* [YOUR ASSIGNMENT] Reproduce nothing but the lines from the one containing "ATOM 309 N N" to the end of the records below, each exactly as written.

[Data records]
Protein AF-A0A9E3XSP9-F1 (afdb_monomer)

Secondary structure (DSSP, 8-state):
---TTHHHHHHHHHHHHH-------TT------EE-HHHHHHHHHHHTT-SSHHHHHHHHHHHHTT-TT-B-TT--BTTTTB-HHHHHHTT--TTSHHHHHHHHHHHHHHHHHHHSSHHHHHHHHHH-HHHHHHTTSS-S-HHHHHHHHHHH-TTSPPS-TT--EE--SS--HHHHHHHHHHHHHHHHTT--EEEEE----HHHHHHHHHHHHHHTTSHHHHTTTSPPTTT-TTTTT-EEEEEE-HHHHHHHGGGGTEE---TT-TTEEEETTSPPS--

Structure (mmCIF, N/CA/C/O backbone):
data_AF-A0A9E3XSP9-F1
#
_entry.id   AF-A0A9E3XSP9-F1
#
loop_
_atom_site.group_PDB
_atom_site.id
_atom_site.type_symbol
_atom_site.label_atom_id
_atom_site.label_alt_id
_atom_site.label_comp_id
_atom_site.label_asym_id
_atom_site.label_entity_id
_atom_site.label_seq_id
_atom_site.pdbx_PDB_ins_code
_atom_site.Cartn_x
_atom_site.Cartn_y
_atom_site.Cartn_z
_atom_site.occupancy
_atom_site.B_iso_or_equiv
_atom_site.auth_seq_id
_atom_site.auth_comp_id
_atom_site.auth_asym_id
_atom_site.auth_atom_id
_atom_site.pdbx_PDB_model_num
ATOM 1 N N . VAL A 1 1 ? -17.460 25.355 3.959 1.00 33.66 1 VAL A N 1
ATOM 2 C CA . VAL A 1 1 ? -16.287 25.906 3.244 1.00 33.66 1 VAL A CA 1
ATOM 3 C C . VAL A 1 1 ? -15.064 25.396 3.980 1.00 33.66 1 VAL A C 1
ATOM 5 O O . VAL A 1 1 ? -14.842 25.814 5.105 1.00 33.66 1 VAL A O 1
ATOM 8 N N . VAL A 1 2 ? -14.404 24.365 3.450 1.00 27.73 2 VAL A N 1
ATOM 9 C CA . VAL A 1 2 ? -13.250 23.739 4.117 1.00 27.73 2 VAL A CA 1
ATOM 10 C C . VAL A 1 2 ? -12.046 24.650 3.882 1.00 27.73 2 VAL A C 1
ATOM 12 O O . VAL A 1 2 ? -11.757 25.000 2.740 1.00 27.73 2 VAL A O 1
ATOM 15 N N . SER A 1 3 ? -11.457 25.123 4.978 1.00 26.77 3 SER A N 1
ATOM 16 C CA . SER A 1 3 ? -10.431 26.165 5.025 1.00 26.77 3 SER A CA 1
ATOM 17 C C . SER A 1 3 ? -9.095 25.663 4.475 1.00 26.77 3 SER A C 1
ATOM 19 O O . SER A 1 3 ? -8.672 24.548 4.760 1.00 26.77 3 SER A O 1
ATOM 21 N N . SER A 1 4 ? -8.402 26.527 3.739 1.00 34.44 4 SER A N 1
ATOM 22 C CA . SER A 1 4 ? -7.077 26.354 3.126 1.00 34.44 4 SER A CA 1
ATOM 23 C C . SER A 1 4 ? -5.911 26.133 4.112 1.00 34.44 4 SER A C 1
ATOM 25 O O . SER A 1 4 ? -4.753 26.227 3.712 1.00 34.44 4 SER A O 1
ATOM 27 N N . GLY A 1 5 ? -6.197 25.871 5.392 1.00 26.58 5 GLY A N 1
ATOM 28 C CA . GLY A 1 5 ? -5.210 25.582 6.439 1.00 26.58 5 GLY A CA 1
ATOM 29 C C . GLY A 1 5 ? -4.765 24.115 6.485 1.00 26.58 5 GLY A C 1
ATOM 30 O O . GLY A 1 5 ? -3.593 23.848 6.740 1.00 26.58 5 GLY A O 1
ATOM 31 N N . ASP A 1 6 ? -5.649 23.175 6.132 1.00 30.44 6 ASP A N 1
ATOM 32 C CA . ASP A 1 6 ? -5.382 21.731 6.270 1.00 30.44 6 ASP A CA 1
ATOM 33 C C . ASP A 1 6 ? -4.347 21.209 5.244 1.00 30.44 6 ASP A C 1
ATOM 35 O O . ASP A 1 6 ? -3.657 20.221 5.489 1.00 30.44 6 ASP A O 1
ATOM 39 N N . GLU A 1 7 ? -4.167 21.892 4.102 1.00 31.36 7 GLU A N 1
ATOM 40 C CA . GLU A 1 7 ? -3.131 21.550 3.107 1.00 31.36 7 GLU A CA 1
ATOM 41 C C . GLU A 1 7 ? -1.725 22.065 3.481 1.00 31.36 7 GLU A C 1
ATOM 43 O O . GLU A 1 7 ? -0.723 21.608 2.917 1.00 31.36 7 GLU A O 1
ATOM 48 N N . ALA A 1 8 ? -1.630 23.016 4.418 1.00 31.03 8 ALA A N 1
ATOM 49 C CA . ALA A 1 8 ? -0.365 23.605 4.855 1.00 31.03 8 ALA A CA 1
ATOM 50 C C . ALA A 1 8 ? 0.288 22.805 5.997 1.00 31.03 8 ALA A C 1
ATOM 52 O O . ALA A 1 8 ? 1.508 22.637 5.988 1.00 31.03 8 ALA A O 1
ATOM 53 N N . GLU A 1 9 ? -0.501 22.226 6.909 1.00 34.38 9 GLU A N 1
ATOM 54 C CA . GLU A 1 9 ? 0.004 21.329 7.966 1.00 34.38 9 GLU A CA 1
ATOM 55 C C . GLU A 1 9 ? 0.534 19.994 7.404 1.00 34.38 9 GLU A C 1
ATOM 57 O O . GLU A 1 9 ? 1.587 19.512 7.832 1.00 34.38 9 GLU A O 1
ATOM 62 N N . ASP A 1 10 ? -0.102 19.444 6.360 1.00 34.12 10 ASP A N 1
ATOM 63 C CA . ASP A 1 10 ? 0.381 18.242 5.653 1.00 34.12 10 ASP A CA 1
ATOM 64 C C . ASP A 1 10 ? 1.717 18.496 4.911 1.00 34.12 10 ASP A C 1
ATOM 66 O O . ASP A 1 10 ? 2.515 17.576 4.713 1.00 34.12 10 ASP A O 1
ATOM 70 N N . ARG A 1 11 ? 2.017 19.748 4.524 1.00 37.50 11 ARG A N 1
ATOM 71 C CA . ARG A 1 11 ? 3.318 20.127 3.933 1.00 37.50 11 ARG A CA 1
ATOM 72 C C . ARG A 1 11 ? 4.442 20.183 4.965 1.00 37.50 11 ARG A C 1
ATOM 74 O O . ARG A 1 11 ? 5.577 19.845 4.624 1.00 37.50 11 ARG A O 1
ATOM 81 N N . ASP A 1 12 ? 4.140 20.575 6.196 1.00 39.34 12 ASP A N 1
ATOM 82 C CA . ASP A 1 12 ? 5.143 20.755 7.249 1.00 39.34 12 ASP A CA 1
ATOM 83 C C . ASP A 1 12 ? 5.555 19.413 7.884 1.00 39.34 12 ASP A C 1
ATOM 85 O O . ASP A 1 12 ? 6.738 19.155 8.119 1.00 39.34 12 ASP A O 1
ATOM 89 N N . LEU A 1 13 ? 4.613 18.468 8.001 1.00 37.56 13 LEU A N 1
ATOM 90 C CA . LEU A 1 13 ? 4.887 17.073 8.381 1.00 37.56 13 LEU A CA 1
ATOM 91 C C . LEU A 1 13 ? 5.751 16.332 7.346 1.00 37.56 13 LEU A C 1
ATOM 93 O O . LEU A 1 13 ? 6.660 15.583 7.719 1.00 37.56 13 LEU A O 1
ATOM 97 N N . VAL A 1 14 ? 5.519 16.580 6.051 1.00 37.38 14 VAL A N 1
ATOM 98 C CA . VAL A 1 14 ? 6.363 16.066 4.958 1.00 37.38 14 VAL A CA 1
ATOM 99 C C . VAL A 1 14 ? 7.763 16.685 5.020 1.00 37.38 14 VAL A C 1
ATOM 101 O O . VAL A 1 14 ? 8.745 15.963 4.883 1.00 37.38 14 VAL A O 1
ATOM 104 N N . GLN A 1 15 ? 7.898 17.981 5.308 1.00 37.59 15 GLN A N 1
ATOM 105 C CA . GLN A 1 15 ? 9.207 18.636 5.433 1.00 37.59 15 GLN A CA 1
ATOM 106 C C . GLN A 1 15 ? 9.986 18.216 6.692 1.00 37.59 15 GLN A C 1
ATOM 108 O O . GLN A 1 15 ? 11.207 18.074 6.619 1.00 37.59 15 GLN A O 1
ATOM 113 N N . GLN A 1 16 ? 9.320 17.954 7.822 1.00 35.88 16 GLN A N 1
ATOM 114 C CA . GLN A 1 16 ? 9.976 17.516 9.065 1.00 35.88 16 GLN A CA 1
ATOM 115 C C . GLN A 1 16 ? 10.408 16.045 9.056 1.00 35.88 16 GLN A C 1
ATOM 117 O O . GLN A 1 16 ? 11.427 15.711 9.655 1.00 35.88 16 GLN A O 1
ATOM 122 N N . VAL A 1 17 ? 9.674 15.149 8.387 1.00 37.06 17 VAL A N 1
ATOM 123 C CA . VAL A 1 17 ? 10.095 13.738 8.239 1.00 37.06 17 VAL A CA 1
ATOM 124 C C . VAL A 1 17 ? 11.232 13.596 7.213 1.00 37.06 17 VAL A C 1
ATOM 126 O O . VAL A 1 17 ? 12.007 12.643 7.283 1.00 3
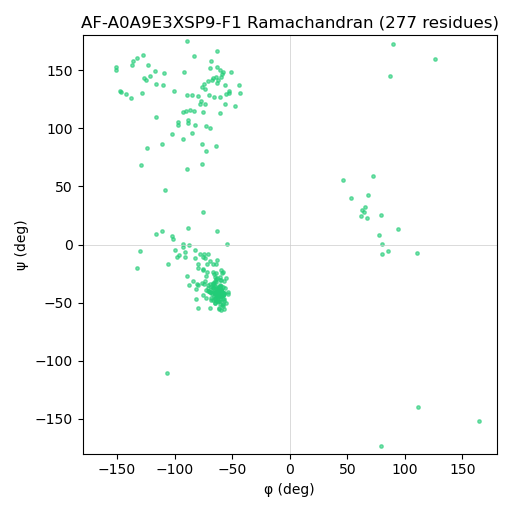7.06 17 VAL A O 1
ATOM 129 N N . LEU A 1 18 ? 11.376 14.563 6.300 1.00 37.91 18 LEU A N 1
ATOM 130 C CA . LEU A 1 18 ? 12.415 14.591 5.266 1.00 37.91 18 LEU A CA 1
ATOM 131 C C . LEU A 1 18 ? 13.713 15.316 5.674 1.00 37.91 18 LEU A C 1
ATOM 133 O O . LEU A 1 18 ? 14.716 15.185 4.973 1.00 37.91 18 LEU A O 1
ATOM 137 N N . HIS A 1 19 ? 13.738 16.037 6.798 1.00 32.84 19 HIS A N 1
ATOM 138 C CA . HIS A 1 19 ? 14.880 16.860 7.222 1.00 32.84 19 HIS A CA 1
ATOM 139 C C . HIS A 1 19 ? 15.672 16.310 8.425 1.00 32.84 19 HIS A C 1
ATOM 141 O O . HIS A 1 19 ? 16.095 17.079 9.287 1.00 32.84 19 HIS A O 1
ATOM 147 N N . ASP A 1 20 ? 16.024 15.020 8.432 1.00 31.16 20 ASP A N 1
ATOM 148 C CA . ASP A 1 20 ? 17.270 14.605 9.105 1.00 31.16 20 ASP A CA 1
ATOM 149 C C . ASP A 1 20 ? 18.453 15.079 8.237 1.00 31.16 20 ASP A C 1
ATOM 151 O O . ASP A 1 20 ? 19.005 14.359 7.400 1.00 31.16 20 ASP A O 1
ATOM 155 N N . LYS A 1 21 ? 18.791 16.367 8.383 1.00 30.59 21 LYS A N 1
ATOM 156 C CA . LYS A 1 21 ? 19.905 17.034 7.703 1.00 30.59 21 LYS A CA 1
ATOM 157 C C . LYS A 1 21 ? 21.236 16.507 8.249 1.00 30.59 21 LYS A C 1
ATOM 159 O O . LYS A 1 21 ? 21.732 17.000 9.256 1.00 30.59 21 LYS A O 1
ATOM 164 N N . VAL A 1 22 ? 21.881 15.591 7.529 1.00 31.83 22 VAL A N 1
ATOM 165 C CA . VAL A 1 22 ? 23.352 15.559 7.505 1.00 31.83 22 VAL A CA 1
ATOM 166 C C . VAL A 1 22 ? 23.782 16.518 6.400 1.00 31.83 22 VAL A C 1
ATOM 168 O O . VAL A 1 22 ? 23.423 16.334 5.238 1.00 31.83 22 VAL A O 1
ATOM 171 N N . SER A 1 23 ? 24.470 17.592 6.789 1.00 31.25 23 SER A N 1
ATOM 172 C CA . SER A 1 23 ? 24.899 18.667 5.892 1.00 31.25 23 SER A CA 1
ATOM 173 C C . SER A 1 23 ? 25.672 18.127 4.683 1.00 31.25 23 SER A C 1
ATOM 175 O O . SER A 1 23 ? 26.590 17.320 4.821 1.00 31.25 23 SER A O 1
ATOM 177 N N . ALA A 1 24 ? 25.317 18.579 3.480 1.00 29.17 24 ALA A N 1
ATOM 178 C CA . ALA A 1 24 ? 26.133 18.346 2.298 1.00 29.17 24 ALA A CA 1
ATOM 179 C C . ALA A 1 24 ? 26.111 19.583 1.390 1.00 29.17 24 ALA A C 1
ATOM 181 O O . ALA A 1 24 ? 25.059 20.148 1.100 1.00 29.17 24 ALA A O 1
ATOM 182 N N . ARG A 1 25 ? 27.319 20.012 1.013 1.00 28.75 25 ARG A N 1
ATOM 183 C CA . ARG A 1 25 ? 27.672 21.208 0.229 1.00 28.75 25 ARG A CA 1
ATOM 184 C C . ARG A 1 25 ? 27.108 21.181 -1.212 1.00 28.75 25 ARG A C 1
ATOM 186 O O . ARG A 1 25 ? 26.710 20.113 -1.685 1.00 28.75 25 ARG A O 1
ATOM 193 N N . PRO A 1 26 ? 27.111 22.319 -1.941 1.00 31.42 26 PRO A N 1
ATOM 194 C CA . PRO A 1 26 ? 26.619 22.391 -3.319 1.00 31.42 26 PRO A CA 1
ATOM 195 C C . PRO A 1 26 ? 27.430 21.454 -4.229 1.00 31.42 26 PRO A C 1
ATOM 197 O O . PRO A 1 26 ? 28.657 21.499 -4.220 1.00 31.42 26 PRO A O 1
ATOM 200 N N . GLY A 1 27 ? 26.742 20.572 -4.963 1.00 40.84 27 GLY A N 1
ATOM 201 C CA . GLY A 1 27 ? 27.329 19.450 -5.718 1.00 40.84 27 GLY A CA 1
ATOM 202 C C . GLY A 1 27 ? 27.001 18.060 -5.144 1.00 40.84 27 GLY A C 1
ATOM 203 O O . GLY A 1 27 ? 27.293 17.040 -5.768 1.00 40.84 27 GLY A O 1
ATOM 204 N N . ALA A 1 28 ? 26.361 17.994 -3.974 1.00 36.25 28 ALA A N 1
ATOM 205 C CA . ALA A 1 28 ? 25.965 16.741 -3.343 1.00 36.25 28 ALA A CA 1
ATOM 206 C C . ALA A 1 28 ? 24.758 16.078 -4.036 1.00 36.25 28 ALA A C 1
ATOM 208 O O . ALA A 1 28 ? 23.742 16.714 -4.319 1.00 36.25 28 ALA A O 1
ATOM 209 N N . ARG A 1 29 ? 24.865 14.762 -4.276 1.00 44.75 29 ARG A N 1
ATOM 210 C CA . ARG A 1 29 ? 23.759 13.879 -4.695 1.00 44.75 29 ARG A CA 1
ATOM 211 C C . ARG A 1 29 ? 22.502 14.166 -3.860 1.00 44.75 29 ARG A C 1
ATOM 213 O O . ARG A 1 29 ? 22.618 14.283 -2.641 1.00 44.75 29 ARG A O 1
ATOM 220 N N . LYS A 1 30 ? 21.321 14.216 -4.504 1.00 42.28 30 LYS A N 1
ATOM 221 C CA . LYS A 1 30 ? 20.016 14.335 -3.818 1.00 42.28 30 LYS A CA 1
ATOM 222 C C . LYS A 1 30 ? 19.991 13.397 -2.592 1.00 42.28 30 LYS A C 1
ATOM 224 O O . LYS A 1 30 ? 20.379 12.233 -2.745 1.00 42.28 30 LYS A O 1
ATOM 229 N N . PRO A 1 31 ? 19.594 13.880 -1.400 1.00 42.25 31 PRO A N 1
ATOM 230 C CA . PRO A 1 31 ? 19.619 13.077 -0.185 1.00 42.25 31 PRO A CA 1
ATOM 231 C C . PRO A 1 31 ? 18.724 11.842 -0.329 1.00 42.25 31 PRO A C 1
ATOM 233 O O . PRO A 1 31 ? 17.746 11.833 -1.074 1.00 42.25 31 PRO A O 1
ATOM 236 N N . LEU A 1 32 ? 19.096 10.770 0.370 1.00 45.38 32 LEU A N 1
ATOM 237 C CA . LEU A 1 32 ? 18.309 9.543 0.444 1.00 45.38 32 LEU A CA 1
ATOM 238 C C . LEU A 1 32 ? 16.938 9.851 1.064 1.00 45.38 32 LEU A C 1
ATOM 240 O O . LEU A 1 32 ? 16.869 10.122 2.261 1.00 45.38 32 LEU A O 1
ATOM 244 N N . THR A 1 33 ? 15.851 9.734 0.304 1.00 51.91 33 THR A N 1
ATOM 245 C CA . THR A 1 33 ? 14.504 9.726 0.883 1.00 51.91 33 THR A CA 1
ATOM 246 C C . THR A 1 33 ? 14.298 8.380 1.584 1.00 51.91 33 THR A C 1
ATOM 248 O O . THR A 1 33 ? 14.089 7.356 0.939 1.00 51.91 33 THR A O 1
ATOM 251 N N . ARG A 1 34 ? 14.407 8.312 2.913 1.00 58.69 34 ARG A N 1
ATOM 252 C CA . ARG A 1 34 ? 14.055 7.094 3.666 1.00 58.69 34 ARG A CA 1
ATOM 253 C C . ARG A 1 34 ? 12.641 7.243 4.200 1.00 58.69 34 ARG A C 1
ATOM 255 O O . ARG A 1 34 ? 12.431 7.965 5.167 1.00 58.69 34 ARG A O 1
ATOM 262 N N . ILE A 1 35 ? 11.684 6.542 3.595 1.00 69.38 35 ILE A N 1
ATOM 263 C CA . ILE A 1 35 ? 10.325 6.501 4.134 1.00 69.38 35 ILE A CA 1
ATOM 264 C C . ILE A 1 35 ? 10.248 5.352 5.121 1.00 69.38 35 ILE A C 1
ATOM 266 O O . ILE A 1 35 ? 10.212 4.176 4.758 1.00 69.38 35 ILE A O 1
ATOM 270 N N . ASP A 1 36 ? 10.241 5.713 6.394 1.00 79.12 36 ASP A N 1
ATOM 271 C CA . ASP A 1 36 ? 10.009 4.775 7.476 1.00 79.12 36 ASP A CA 1
ATOM 272 C C . ASP A 1 36 ? 8.514 4.765 7.813 1.00 79.12 36 ASP A C 1
ATOM 274 O O . ASP A 1 36 ? 8.028 5.546 8.635 1.00 79.12 36 ASP A O 1
ATOM 278 N N . PHE A 1 37 ? 7.766 3.870 7.160 1.00 84.62 37 PHE A N 1
ATOM 279 C CA . PHE A 1 37 ? 6.330 3.727 7.403 1.00 84.62 37 PHE A CA 1
ATOM 280 C C . PHE A 1 37 ? 5.996 3.366 8.853 1.00 84.62 37 PHE A C 1
ATOM 282 O O . PHE A 1 37 ? 4.892 3.659 9.307 1.00 84.62 37 PHE A O 1
ATOM 289 N N . ARG A 1 38 ? 6.937 2.796 9.618 1.00 84.25 38 ARG A N 1
ATOM 290 C CA . ARG A 1 38 ? 6.721 2.520 11.043 1.00 84.25 38 ARG A CA 1
ATOM 291 C C . ARG A 1 38 ? 6.733 3.807 11.847 1.00 84.25 38 ARG A C 1
ATOM 293 O O . ARG A 1 38 ? 5.849 3.999 12.678 1.00 84.25 38 ARG A O 1
ATOM 300 N N . LYS A 1 39 ? 7.709 4.689 11.597 1.00 85.12 39 LYS A N 1
ATOM 301 C CA . LYS A 1 39 ? 7.737 6.027 12.210 1.00 85.12 39 LYS A CA 1
ATOM 302 C C . LYS A 1 39 ? 6.494 6.819 11.827 1.00 85.12 39 LYS A C 1
ATOM 304 O O . LYS A 1 39 ? 5.909 7.463 12.693 1.00 85.12 39 LYS A O 1
ATOM 309 N N . LEU A 1 40 ? 6.067 6.721 10.567 1.00 88.19 40 LEU A N 1
ATOM 310 C CA . LEU A 1 40 ? 4.865 7.397 10.093 1.00 88.19 40 LEU A CA 1
ATOM 311 C C . LEU A 1 40 ? 3.597 6.870 10.778 1.00 88.19 40 LEU A C 1
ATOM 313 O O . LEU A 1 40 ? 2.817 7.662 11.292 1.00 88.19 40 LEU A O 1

* [RESULT]
ATOM 309 N N . LEU A 1 40 ? 6.067 6.721 10.567 1.00 88.19 40 LEU A N 1
ATOM 310 C CA . LEU A 1 40 ? 4.865 7.397 10.093 1.00 88.19 40 LEU A CA 1
ATOM 311 C C . LEU A 1 40 ? 3.597 6.870 10.778 1.00 88.19 40 LEU A C 1
ATOM 313 O O . LEU A 1 40 ? 2.817 7.662 11.292 1.00 88.19 40 LEU A O 1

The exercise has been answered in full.